Ears ringing, Elliott pushed himself up onto his hands and knees, then he used the wall to force himself upright. “Julian.”
The room fell silent, and suddenly Julian was at his side, bracing him. And somehow, just then, it was like Elliott saw his brother for the first time. Like they were equals or the same age, despite the eleven years that separated them. He met his brother’s eyes, blue locking on blue.
Sudden understanding washed over Elliott. How had he misunderstood that pinched look? Fear practically bled from his brother’s face.
“Don’t do it, Julian,” he pled.
“I have to.”
“That isn’t true, and you know it, deep down.” He swiped at the blood trickling down his chin. “It’ll be okay.”
Julian’s hushed answer seemed too loud. “I can’t see how.”
“Then I’ll see it for you. Just, don’t.”
“You’re my brother.” Julian’s voice cracked. “Family first.”
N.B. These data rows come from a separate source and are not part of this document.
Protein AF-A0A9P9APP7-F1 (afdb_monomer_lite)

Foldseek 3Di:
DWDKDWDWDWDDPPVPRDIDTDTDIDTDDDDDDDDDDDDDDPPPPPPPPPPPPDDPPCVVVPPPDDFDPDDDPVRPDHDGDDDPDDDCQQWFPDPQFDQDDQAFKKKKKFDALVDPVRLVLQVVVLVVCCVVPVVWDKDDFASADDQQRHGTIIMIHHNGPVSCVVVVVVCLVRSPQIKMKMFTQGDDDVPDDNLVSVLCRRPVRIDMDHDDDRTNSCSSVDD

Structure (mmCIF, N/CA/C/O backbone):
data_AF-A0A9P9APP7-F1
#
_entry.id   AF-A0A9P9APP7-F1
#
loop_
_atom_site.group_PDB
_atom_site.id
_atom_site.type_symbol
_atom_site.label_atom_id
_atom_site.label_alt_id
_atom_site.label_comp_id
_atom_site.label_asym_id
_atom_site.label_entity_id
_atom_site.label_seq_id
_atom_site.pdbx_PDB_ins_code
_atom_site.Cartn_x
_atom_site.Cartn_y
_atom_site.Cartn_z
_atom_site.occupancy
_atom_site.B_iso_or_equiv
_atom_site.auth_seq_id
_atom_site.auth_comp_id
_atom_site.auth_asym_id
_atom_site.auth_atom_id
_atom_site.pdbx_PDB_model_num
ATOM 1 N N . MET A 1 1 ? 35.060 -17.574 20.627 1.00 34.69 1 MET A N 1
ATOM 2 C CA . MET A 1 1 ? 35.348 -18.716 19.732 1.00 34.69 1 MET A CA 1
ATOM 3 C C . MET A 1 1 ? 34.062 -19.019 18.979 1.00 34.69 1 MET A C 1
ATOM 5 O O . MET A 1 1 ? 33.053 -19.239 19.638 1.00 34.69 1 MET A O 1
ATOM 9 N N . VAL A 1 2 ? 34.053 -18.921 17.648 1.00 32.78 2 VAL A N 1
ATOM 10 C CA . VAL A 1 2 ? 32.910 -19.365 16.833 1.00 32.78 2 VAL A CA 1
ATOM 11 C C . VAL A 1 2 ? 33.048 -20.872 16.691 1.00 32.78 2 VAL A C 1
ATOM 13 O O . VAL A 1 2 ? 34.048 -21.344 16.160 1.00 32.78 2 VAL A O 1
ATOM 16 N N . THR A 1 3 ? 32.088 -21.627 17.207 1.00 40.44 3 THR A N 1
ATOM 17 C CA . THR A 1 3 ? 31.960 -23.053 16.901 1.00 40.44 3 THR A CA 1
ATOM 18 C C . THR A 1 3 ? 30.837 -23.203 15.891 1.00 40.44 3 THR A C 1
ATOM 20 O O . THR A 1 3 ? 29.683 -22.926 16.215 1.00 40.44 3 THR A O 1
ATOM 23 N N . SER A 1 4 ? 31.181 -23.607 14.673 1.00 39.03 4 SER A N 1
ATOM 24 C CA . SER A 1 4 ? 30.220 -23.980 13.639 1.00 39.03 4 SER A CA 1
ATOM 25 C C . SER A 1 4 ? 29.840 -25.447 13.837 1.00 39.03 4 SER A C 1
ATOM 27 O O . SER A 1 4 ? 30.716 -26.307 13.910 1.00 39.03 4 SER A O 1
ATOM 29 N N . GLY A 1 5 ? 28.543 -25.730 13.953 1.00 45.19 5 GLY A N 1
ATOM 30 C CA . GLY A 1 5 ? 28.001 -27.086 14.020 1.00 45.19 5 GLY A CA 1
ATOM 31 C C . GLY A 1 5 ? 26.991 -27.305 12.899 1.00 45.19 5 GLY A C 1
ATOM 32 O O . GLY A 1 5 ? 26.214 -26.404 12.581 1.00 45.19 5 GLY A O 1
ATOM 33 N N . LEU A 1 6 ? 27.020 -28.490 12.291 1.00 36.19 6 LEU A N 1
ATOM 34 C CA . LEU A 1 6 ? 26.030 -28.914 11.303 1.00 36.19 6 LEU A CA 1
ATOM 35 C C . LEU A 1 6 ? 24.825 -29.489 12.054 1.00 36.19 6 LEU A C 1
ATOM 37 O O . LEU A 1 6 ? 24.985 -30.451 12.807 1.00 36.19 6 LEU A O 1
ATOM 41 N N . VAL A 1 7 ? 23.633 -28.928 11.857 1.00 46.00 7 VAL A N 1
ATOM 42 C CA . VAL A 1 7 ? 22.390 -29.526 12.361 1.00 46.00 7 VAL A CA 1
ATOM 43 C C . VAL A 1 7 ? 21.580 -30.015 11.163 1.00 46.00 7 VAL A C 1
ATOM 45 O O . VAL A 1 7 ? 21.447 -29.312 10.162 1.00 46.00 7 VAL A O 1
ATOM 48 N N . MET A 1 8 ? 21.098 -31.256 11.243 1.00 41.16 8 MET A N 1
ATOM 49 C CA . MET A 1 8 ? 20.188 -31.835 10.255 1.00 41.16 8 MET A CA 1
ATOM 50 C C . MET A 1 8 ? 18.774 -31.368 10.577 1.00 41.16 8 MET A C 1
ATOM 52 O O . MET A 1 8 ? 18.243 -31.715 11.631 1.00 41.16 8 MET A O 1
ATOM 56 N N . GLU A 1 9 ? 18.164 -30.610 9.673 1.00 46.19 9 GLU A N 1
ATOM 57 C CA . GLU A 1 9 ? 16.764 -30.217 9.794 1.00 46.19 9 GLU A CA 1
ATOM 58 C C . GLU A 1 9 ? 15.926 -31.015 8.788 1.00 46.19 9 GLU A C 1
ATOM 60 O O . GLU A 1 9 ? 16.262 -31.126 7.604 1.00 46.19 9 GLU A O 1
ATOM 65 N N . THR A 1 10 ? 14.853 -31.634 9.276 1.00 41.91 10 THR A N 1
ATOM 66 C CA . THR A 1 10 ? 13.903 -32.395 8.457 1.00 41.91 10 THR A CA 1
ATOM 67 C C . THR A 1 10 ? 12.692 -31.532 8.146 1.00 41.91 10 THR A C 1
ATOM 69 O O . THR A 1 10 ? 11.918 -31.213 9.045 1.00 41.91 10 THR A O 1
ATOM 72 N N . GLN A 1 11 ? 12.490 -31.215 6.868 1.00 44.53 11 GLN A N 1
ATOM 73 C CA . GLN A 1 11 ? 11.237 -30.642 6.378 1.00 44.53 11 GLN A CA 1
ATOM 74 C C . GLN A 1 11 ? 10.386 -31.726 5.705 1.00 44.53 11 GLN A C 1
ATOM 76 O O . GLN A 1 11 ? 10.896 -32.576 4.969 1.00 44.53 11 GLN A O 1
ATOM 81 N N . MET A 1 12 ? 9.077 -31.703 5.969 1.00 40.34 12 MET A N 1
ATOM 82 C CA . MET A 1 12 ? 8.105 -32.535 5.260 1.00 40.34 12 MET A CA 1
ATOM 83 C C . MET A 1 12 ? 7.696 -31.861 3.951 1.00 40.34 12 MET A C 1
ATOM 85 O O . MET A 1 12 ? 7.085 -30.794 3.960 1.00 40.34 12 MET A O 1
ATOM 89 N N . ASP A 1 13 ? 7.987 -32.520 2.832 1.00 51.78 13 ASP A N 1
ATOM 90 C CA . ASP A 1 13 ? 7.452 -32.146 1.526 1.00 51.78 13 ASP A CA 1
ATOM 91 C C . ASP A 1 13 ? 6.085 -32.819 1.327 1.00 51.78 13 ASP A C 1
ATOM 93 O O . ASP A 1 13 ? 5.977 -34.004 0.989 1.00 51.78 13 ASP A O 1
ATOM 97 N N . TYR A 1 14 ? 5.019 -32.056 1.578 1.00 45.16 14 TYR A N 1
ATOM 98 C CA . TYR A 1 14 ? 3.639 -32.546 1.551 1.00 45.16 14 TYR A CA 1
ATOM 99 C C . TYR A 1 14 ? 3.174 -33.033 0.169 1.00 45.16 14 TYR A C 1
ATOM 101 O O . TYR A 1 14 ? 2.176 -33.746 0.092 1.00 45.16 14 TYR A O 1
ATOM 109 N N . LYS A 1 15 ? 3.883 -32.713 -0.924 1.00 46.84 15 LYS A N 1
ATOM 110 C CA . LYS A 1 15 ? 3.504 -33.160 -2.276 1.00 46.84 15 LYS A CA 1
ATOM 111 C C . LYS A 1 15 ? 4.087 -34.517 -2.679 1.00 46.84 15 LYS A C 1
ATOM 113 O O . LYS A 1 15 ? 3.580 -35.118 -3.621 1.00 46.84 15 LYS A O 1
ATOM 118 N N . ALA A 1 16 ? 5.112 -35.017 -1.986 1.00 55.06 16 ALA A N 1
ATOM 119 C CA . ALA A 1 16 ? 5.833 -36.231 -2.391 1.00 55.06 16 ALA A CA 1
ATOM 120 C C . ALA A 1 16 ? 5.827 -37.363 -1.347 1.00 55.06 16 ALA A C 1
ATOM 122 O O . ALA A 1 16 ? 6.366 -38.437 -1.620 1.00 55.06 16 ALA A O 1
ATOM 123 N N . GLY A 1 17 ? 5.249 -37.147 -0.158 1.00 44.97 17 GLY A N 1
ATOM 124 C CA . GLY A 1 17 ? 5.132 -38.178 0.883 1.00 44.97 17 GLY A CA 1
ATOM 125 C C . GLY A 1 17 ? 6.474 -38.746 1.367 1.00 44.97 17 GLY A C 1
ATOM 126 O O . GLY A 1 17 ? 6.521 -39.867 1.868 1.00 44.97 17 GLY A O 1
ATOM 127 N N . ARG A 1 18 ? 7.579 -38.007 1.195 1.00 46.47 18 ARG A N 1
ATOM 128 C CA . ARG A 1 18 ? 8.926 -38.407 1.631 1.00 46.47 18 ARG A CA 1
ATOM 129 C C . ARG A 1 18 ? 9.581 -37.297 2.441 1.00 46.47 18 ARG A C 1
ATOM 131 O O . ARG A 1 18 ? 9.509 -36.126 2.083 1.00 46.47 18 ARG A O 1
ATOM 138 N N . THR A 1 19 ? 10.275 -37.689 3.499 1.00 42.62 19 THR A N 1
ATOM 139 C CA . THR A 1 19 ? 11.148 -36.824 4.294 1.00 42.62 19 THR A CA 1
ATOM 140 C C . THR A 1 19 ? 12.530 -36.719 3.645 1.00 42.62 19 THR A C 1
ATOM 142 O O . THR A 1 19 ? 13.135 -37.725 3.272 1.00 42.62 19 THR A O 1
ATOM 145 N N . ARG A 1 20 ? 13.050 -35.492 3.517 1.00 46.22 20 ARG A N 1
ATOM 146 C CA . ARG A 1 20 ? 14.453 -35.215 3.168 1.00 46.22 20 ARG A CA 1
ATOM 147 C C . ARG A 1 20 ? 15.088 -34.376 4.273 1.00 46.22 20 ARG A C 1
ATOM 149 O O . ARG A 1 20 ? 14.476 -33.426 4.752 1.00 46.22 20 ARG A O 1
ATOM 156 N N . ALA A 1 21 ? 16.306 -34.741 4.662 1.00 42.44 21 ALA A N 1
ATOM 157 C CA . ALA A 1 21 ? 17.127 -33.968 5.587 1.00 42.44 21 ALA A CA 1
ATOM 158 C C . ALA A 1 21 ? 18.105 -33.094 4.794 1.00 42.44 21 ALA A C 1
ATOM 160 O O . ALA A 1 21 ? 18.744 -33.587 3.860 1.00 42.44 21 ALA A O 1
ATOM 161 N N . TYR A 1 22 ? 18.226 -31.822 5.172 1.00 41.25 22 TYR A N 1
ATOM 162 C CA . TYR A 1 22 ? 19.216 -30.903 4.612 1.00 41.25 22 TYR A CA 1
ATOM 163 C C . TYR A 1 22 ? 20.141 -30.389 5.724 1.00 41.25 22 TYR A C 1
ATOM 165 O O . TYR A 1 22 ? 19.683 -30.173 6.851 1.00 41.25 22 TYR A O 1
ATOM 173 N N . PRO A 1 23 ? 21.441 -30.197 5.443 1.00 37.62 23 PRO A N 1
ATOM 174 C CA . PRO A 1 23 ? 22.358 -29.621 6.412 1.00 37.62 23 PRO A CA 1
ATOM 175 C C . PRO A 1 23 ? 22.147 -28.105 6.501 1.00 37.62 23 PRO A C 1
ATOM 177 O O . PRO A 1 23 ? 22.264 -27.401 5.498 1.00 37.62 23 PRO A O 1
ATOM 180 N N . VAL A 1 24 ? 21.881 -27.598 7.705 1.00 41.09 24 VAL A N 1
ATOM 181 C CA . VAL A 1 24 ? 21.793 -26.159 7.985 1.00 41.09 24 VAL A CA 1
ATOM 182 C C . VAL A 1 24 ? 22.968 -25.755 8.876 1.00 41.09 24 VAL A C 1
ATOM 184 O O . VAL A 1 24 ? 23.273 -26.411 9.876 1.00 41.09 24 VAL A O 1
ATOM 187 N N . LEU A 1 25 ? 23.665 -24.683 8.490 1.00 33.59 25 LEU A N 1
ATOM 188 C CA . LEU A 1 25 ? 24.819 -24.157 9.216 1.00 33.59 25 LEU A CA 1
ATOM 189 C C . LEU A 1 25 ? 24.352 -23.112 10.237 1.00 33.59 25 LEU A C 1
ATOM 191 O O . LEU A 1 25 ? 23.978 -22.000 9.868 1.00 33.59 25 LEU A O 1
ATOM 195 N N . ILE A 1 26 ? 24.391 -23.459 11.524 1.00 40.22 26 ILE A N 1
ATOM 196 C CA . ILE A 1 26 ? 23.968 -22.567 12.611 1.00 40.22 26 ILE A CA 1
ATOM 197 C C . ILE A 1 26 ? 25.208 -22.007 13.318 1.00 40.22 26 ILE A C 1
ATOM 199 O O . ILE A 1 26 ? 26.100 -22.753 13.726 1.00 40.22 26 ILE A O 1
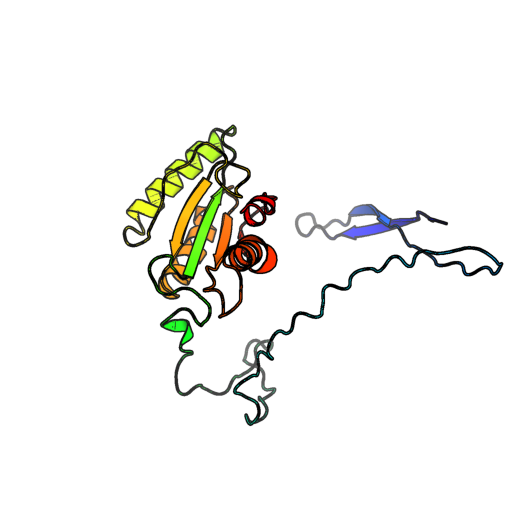ATOM 203 N N . HIS A 1 27 ? 25.259 -20.684 13.484 1.00 35.19 27 HIS A N 1
ATOM 204 C CA . HIS A 1 27 ? 26.315 -19.999 14.230 1.00 35.19 27 HIS A CA 1
ATOM 205 C C . HIS A 1 27 ? 25.812 -19.634 15.629 1.00 35.19 27 HIS A C 1
ATOM 207 O O . HIS A 1 27 ? 25.011 -18.716 15.786 1.00 35.19 27 HIS A O 1
ATOM 213 N N . SER A 1 28 ? 26.291 -20.335 16.658 1.00 38.03 28 SER A N 1
ATOM 214 C CA . SER A 1 28 ? 26.011 -19.989 18.056 1.00 38.03 28 SER A CA 1
ATOM 215 C C . SER A 1 28 ? 27.190 -19.236 18.676 1.00 38.03 28 SER A C 1
ATOM 217 O O . SER A 1 28 ? 28.310 -19.753 18.702 1.00 38.03 28 SER A O 1
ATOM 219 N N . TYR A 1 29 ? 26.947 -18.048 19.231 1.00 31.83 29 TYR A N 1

Cord stormed over and yanked Julian back, but neither spoke. Kirk dragged Elliott over to Linda’s computer and threw him against a crate.
“Well.” Skip rubbed an invisible smudge on the back of his glove. “The fever hit North in a matter of hours. You had better get to work if you don’t want your brother to die like my friend—or like his.”
Silence crept through the room.
Julian marched around the crates to his computer, and complex helixes spiraled before him, a translucent barrier of amber and cyan edged with red. Things Elliott had never understood. Never would. Not now.
Time oozed past, and a dull ache filtered through Elliott’s bones. Fatigue pulled at him, and his gaze dropped, catching on the gold chain by his feet. When no one was looking, he bent and snatched it up. The cross’s sharp edges dug into his palms.
Chills shook him, but he held fast to Kye’s necklace, as if it were a lifeline. Maybe it was. Maybe someday he’d be able to ask her about it.
Why was he so voided cold?
A cough scraped from his chest and drew Julian’s attention from the spinning display. The lines around Julian’s eyes deepened.
No, Elliott didn’t understand the helixes and equations and how machines could be as small as molecules. But he did understand this.
He mouthed, “Don’t,” and then did the one thing he could.
Holding fast to the necklace, Elliott forced his shoulders straight and smiled for his brother.